In terms of the economy, it seems that there are many things that, when they are revealed, will diminish the excellent reputation of prominent figures of the Uruguayan left. We will know some of that when the national authorities change, but the most relevant information will only come to light when democracy returns to Venezuela.

Personally, Tabaré has shown that he does not mind taking advantage of autocracies to make a fortune of his own. He did so during the Uruguayan military dictatorship (1973-1985). And his son Javier, since Vázquez’s first presidency (2005-2010), has played an essential role in million-dollar software businesses with both Chávez and Maduro. The international scandal known as Panama Papers revealed a lot about that. However, these data may be just the tip of the iceberg because if everything were so crystal clear – legitimate commercial businesses – it does not explain such concern on Vázquez’s part not to offend Maduro.

However, it would seem that the “darkest” part would come from “economic aid” to cement a hegemony of power behind a democratic façade. That is, to win elections indefinitely.

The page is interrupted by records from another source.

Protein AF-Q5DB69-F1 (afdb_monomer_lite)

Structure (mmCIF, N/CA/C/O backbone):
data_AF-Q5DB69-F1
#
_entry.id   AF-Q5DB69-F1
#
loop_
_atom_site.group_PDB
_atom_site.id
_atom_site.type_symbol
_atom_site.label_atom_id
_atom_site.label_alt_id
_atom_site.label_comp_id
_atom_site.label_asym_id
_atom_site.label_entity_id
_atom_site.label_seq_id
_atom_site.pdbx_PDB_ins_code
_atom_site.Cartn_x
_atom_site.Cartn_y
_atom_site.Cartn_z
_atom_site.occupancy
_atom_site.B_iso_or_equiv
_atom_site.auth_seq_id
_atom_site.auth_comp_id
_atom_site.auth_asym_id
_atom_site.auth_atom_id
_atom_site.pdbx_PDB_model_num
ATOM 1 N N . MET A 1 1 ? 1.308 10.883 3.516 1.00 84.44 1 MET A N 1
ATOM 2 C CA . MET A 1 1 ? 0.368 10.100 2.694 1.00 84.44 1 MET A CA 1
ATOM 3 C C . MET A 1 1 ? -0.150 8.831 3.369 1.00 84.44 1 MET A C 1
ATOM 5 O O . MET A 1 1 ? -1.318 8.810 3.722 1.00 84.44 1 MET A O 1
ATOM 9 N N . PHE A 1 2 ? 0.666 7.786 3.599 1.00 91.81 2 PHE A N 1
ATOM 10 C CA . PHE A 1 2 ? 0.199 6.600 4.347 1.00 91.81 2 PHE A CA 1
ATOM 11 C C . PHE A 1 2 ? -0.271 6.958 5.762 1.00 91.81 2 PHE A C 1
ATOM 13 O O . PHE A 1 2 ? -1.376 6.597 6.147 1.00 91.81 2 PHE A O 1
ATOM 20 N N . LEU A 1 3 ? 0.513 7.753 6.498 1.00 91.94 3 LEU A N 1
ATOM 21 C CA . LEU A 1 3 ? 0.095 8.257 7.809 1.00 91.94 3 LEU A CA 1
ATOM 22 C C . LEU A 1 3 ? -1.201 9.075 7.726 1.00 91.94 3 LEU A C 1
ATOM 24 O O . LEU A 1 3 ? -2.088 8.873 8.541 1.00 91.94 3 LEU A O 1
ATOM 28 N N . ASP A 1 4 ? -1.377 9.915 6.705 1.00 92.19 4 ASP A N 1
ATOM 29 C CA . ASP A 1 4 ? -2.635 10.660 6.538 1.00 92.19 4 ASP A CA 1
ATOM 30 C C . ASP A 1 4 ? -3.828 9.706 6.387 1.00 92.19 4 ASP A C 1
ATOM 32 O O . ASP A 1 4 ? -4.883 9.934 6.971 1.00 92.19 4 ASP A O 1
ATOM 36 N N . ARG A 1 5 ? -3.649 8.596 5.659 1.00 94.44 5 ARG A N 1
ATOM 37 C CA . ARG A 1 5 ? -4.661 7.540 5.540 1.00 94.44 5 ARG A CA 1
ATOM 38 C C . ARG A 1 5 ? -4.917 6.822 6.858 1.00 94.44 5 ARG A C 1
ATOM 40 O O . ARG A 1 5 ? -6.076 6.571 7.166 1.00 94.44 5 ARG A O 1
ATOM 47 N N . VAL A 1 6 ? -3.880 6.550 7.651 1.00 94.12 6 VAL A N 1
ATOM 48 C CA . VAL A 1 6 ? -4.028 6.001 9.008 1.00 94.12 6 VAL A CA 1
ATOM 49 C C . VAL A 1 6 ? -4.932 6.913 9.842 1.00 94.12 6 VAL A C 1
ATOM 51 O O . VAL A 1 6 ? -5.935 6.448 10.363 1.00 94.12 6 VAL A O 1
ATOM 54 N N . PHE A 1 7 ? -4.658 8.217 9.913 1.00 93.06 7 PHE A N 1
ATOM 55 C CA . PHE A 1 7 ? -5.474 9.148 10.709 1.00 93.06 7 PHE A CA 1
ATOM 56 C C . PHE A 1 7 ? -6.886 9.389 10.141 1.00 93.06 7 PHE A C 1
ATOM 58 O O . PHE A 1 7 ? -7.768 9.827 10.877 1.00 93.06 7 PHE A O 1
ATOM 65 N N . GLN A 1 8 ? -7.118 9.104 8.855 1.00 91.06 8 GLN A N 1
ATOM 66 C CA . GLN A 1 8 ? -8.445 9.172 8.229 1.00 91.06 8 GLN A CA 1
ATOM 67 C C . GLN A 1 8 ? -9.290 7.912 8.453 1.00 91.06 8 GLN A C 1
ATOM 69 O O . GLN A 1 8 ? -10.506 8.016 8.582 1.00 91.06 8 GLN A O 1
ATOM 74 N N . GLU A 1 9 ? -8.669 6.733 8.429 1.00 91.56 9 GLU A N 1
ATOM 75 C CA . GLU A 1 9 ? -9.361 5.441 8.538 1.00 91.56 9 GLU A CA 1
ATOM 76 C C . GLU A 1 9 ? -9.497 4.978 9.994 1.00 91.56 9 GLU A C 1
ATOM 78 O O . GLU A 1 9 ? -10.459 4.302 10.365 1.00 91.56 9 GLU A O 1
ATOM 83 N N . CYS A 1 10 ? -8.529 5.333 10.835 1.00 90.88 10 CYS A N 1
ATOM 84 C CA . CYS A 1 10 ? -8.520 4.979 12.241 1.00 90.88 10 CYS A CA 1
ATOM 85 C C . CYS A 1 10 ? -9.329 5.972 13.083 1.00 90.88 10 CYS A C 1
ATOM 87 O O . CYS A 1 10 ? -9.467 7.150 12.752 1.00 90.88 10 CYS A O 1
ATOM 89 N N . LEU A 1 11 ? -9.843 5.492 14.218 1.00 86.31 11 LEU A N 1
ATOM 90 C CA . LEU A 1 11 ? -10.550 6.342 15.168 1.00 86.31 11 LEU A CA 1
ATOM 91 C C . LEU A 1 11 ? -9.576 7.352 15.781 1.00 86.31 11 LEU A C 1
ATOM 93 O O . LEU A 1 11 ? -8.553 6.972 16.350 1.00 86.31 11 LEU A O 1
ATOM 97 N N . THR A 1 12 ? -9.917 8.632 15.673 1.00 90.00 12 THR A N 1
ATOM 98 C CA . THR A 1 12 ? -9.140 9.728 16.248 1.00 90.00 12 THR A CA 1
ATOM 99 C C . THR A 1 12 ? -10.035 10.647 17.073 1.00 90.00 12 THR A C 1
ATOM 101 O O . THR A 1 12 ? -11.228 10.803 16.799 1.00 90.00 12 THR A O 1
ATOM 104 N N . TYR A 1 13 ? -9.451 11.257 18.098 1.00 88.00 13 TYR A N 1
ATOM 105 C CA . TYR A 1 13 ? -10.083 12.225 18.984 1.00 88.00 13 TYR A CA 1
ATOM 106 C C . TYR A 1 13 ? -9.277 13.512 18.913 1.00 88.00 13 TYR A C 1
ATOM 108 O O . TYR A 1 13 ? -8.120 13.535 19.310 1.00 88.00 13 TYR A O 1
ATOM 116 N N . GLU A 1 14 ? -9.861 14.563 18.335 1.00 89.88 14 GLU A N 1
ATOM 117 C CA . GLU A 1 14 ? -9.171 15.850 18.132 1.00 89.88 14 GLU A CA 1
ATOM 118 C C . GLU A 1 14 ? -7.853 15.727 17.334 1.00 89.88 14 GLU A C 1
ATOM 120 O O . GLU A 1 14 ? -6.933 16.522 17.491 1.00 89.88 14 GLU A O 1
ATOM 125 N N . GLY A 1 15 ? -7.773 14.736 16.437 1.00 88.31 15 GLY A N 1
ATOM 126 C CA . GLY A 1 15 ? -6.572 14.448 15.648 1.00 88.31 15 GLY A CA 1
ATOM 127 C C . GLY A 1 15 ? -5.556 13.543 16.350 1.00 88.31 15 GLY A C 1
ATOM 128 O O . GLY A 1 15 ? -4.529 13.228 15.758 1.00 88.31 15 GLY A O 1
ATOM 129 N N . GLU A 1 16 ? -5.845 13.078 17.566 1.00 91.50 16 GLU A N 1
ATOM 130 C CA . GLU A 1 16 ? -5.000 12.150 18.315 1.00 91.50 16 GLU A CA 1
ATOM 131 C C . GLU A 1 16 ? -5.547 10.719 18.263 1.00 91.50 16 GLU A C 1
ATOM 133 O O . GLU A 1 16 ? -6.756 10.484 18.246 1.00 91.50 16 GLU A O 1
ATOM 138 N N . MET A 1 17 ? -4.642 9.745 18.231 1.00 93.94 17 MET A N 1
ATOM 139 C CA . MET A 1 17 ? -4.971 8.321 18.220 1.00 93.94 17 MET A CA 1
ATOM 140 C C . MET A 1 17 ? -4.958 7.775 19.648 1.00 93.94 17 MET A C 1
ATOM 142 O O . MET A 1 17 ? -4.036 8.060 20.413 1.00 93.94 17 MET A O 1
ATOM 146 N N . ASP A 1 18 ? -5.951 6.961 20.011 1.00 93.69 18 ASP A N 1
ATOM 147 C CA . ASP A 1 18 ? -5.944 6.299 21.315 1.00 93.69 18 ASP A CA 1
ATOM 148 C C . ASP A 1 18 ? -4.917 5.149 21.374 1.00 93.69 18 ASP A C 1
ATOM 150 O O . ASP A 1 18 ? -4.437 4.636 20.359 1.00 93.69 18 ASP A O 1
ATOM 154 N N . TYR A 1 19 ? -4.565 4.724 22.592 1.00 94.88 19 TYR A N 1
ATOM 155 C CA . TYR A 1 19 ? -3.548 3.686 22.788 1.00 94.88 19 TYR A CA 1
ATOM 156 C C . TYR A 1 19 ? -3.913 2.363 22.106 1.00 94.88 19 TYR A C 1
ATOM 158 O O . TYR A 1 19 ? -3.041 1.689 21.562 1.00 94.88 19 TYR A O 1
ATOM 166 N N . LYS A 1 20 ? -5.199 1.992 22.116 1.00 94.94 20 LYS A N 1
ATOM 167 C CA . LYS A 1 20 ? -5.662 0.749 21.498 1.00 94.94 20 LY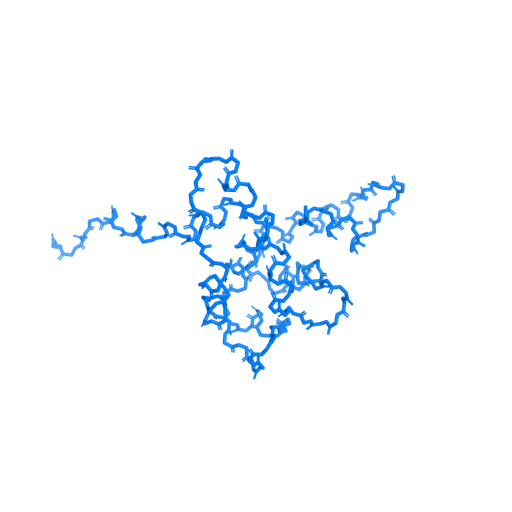S A CA 1
ATOM 168 C C . LYS A 1 20 ? -5.438 0.780 19.986 1.00 94.94 20 LYS A C 1
ATOM 170 O O . LYS A 1 20 ? -4.896 -0.171 19.438 1.00 94.94 20 LYS A O 1
ATOM 175 N N . THR A 1 21 ? -5.837 1.860 19.324 1.00 94.38 21 THR A N 1
ATOM 176 C CA . THR A 1 21 ? -5.696 2.019 17.874 1.00 94.38 21 THR A CA 1
ATOM 177 C C . THR A 1 21 ? -4.227 2.070 17.468 1.00 94.38 21 THR A C 1
ATOM 179 O O . THR A 1 21 ? -3.846 1.442 16.482 1.00 94.38 21 THR A O 1
ATOM 182 N N . TYR A 1 22 ? -3.390 2.739 18.267 1.00 95.25 22 TYR A N 1
ATOM 183 C CA . TYR A 1 22 ? -1.941 2.729 18.080 1.00 95.25 22 TYR A CA 1
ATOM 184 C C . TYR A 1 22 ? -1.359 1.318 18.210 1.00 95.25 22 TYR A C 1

The mistrust arises because of the following: if it was Chavez’s usual policy to send “suitcases” or to set up “forged” businesses to support his comrades in the region with money, is it credible that the Uruguayan rulers have remained absolutely unscathed?

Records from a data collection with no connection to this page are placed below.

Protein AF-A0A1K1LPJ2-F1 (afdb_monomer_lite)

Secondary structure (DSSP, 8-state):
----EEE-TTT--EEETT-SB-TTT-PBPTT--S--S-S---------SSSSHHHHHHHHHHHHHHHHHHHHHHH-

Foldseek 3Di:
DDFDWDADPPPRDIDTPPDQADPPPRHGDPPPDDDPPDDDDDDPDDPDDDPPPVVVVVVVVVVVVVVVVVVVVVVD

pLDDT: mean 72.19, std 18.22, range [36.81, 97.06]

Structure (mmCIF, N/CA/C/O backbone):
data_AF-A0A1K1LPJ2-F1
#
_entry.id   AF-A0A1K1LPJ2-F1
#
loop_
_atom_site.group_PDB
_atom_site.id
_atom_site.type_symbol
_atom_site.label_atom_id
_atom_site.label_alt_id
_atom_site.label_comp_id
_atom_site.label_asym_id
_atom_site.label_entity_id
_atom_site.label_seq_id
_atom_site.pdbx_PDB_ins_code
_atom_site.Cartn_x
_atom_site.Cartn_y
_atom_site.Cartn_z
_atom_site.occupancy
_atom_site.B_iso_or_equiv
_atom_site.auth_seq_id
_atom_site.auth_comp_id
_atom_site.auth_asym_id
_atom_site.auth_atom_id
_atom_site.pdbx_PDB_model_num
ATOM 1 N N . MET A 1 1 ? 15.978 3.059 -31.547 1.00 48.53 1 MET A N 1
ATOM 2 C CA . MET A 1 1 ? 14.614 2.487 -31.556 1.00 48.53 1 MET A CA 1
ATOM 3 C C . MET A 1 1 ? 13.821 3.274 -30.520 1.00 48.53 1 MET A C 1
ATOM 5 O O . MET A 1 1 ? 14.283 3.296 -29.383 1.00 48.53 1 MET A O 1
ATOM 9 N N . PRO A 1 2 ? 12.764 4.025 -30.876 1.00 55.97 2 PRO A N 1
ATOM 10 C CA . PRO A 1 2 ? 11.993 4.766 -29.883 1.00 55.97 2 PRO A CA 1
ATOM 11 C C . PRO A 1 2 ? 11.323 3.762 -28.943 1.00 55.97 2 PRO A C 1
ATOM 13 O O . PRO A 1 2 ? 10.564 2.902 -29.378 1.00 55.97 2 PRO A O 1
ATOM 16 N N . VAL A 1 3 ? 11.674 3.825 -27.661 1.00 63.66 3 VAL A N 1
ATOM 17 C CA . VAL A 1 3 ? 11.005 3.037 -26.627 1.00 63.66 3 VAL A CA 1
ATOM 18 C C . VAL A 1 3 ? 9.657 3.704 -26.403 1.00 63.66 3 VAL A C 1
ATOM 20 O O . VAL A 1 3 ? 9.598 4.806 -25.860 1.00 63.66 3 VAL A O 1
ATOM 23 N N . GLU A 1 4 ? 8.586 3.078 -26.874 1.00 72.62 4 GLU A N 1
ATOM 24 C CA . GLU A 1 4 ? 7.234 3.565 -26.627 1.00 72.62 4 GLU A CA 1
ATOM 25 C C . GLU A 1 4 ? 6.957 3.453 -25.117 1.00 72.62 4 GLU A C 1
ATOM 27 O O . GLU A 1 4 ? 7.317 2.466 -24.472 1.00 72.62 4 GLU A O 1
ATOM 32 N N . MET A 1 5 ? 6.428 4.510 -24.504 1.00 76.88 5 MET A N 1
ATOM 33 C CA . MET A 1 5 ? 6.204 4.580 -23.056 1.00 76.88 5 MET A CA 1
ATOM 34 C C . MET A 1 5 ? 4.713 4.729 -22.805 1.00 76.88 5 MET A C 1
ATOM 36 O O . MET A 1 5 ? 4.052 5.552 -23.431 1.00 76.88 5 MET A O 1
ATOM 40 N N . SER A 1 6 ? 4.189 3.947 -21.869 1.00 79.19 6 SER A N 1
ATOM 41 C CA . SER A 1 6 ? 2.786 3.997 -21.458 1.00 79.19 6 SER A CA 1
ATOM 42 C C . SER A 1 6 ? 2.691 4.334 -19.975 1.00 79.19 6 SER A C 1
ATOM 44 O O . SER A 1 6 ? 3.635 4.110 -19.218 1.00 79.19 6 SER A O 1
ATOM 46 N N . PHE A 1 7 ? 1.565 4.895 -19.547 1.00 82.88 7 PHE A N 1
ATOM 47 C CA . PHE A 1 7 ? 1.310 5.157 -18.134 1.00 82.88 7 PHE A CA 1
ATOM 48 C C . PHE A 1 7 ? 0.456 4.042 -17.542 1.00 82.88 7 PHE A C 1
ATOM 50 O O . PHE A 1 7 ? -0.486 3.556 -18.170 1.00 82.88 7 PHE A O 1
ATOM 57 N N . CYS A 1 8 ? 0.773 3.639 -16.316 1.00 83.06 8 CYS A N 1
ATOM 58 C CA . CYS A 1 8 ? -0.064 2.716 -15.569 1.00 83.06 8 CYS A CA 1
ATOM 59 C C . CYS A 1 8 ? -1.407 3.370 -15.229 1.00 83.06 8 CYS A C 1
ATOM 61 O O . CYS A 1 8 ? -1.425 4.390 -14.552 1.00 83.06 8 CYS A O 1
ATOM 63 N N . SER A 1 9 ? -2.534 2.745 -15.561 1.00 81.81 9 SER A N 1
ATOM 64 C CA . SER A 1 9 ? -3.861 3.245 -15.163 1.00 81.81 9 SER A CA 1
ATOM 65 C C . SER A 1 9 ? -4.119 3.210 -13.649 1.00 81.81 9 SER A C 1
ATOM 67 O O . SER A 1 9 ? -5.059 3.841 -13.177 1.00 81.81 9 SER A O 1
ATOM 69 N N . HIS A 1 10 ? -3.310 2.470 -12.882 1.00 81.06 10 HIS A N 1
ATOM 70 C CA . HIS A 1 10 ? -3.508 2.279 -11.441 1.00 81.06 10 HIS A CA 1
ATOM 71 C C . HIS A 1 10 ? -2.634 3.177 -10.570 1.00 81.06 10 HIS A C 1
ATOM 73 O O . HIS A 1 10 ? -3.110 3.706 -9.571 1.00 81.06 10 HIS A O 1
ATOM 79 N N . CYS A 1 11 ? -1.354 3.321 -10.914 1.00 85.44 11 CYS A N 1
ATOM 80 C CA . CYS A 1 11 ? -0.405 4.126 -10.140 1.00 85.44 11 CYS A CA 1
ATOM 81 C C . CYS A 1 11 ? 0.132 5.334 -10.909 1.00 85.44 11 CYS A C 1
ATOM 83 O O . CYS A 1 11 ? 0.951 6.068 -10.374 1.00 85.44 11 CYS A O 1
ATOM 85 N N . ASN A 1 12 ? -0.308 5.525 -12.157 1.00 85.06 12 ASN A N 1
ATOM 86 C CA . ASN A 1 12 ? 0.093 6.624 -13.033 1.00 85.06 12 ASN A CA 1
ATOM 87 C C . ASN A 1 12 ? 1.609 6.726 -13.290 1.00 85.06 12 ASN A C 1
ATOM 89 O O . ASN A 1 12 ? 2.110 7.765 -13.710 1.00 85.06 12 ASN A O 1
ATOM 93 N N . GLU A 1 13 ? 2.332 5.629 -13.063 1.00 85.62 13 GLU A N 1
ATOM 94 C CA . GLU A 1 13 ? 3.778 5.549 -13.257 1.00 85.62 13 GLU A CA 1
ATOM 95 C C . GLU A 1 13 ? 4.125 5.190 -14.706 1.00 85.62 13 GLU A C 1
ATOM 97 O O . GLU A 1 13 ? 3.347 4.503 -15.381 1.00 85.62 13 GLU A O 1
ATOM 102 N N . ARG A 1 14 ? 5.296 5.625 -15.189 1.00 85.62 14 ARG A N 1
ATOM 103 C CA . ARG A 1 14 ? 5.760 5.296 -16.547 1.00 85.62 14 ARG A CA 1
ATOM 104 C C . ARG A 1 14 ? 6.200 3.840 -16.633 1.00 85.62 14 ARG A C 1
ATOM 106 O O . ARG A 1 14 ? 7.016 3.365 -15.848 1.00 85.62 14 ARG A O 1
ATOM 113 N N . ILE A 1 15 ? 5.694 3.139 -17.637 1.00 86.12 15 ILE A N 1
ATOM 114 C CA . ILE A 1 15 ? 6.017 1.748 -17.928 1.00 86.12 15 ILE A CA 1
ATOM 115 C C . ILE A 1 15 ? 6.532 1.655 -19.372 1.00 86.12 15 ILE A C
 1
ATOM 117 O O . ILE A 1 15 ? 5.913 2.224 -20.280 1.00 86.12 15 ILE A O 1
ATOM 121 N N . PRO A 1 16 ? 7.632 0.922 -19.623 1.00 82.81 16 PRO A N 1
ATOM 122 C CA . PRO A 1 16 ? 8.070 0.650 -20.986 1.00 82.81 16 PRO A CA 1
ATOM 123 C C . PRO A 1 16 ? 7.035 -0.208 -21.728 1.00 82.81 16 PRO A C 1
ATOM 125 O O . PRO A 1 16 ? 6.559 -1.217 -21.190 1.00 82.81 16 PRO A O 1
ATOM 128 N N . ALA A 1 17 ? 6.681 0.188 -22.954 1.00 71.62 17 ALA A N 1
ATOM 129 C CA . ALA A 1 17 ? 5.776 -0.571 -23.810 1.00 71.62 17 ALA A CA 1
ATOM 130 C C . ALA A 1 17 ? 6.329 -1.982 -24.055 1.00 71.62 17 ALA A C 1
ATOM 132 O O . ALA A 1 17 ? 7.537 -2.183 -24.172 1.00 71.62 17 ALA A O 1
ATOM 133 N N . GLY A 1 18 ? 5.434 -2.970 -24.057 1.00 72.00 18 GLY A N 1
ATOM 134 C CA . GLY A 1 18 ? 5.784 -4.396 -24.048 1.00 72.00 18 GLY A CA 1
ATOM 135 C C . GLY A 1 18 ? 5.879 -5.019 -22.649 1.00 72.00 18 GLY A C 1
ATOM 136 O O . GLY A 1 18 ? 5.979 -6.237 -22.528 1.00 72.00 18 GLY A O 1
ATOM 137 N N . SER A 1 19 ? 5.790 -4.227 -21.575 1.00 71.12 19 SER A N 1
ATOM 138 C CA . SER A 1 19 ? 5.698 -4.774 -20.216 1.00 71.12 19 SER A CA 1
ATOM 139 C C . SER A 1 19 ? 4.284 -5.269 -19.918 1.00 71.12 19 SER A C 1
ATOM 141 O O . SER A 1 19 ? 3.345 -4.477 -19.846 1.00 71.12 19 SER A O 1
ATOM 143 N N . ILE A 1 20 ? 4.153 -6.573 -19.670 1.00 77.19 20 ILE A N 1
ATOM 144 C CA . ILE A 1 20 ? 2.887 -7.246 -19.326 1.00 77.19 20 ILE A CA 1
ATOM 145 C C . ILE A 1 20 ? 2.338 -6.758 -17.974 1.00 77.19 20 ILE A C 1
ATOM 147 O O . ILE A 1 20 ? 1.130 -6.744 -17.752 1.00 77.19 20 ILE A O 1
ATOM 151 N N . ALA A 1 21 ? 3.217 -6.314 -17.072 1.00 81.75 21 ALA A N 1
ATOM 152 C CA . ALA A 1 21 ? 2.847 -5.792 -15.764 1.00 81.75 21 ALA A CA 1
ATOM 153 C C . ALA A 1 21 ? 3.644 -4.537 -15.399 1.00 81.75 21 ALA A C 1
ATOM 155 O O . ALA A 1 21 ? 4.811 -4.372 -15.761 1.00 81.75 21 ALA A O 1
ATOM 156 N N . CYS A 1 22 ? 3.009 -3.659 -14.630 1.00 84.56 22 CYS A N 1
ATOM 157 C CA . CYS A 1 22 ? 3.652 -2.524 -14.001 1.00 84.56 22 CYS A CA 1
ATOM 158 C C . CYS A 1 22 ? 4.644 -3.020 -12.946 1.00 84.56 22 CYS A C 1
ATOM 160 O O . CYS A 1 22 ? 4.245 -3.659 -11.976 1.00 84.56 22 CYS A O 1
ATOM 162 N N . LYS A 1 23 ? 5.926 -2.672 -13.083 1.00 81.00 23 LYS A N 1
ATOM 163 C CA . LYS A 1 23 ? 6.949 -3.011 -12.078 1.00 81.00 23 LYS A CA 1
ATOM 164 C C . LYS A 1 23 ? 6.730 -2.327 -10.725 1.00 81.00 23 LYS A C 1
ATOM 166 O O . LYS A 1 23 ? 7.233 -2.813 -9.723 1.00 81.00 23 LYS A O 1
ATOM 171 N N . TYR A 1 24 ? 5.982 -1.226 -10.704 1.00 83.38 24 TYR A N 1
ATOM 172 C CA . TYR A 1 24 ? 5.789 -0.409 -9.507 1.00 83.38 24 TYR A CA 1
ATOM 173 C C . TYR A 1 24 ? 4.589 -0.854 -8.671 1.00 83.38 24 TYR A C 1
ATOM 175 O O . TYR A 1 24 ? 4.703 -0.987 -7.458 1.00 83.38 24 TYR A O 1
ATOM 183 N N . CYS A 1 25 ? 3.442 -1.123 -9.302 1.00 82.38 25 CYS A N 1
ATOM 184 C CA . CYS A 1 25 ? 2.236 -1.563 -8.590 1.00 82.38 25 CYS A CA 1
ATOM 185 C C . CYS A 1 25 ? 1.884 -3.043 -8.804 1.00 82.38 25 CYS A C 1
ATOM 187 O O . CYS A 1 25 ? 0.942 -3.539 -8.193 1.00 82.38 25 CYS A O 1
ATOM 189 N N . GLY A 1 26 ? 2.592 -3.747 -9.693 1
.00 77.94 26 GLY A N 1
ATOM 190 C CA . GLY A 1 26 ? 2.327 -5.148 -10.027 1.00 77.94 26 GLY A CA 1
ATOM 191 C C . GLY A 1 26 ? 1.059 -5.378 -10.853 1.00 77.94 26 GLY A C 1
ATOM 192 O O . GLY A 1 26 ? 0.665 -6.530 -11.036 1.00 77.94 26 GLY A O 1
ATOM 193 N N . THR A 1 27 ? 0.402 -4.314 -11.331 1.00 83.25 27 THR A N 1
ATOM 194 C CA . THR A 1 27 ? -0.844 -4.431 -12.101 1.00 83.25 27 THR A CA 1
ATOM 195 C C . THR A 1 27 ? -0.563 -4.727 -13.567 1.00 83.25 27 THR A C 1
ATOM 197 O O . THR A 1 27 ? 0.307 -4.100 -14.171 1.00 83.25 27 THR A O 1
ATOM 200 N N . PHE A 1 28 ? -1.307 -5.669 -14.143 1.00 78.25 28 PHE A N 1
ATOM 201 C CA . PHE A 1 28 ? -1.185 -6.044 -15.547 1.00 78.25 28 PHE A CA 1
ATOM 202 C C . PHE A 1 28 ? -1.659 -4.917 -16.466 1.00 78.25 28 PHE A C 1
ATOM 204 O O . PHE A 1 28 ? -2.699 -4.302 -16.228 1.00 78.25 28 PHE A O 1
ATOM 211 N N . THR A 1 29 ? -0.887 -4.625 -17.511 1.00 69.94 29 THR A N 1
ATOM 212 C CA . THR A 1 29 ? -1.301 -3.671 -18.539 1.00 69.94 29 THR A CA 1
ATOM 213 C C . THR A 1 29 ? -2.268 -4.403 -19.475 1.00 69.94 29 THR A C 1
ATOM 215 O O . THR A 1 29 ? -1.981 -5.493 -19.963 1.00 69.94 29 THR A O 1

As we said at the beginning of this article, the outgoing government is nervous. Consequently, it is logical to assume that they will be taking the necessary precautions to prevent some things from being made public. For example, Chancellor Nin Novoa attempted a maneuver to make access to information about his portfolio more difficult. It is revealing that he took this measure when the feeling within the Frente Amplio was that they would get an unfavorable result in the national elections, as indeed they did.

Nin Novoa limited the freedom that until then had been available to anyone who wanted to investigate the state department’s archives. He imposed a new system of centralized and restrictive access – which depends directly on him – arguing that any document is “subject to reservation.” Since the end of October, people who want to investigate in the public archives of the ministry are asked to file a case, which is then elevated to the head of the ministry. No consultation escapes the control of the hierarchy, which is the one that allows or denies access.

This behavior reminds us of the infamous Joseph Fouché (1759-1820), the fearsome French police minister, who, faced with a change of regime, took advantage of the transition period to burn his private archives, which were very compromising.

Whatever the case, it is clear that the outgoing government is nervous.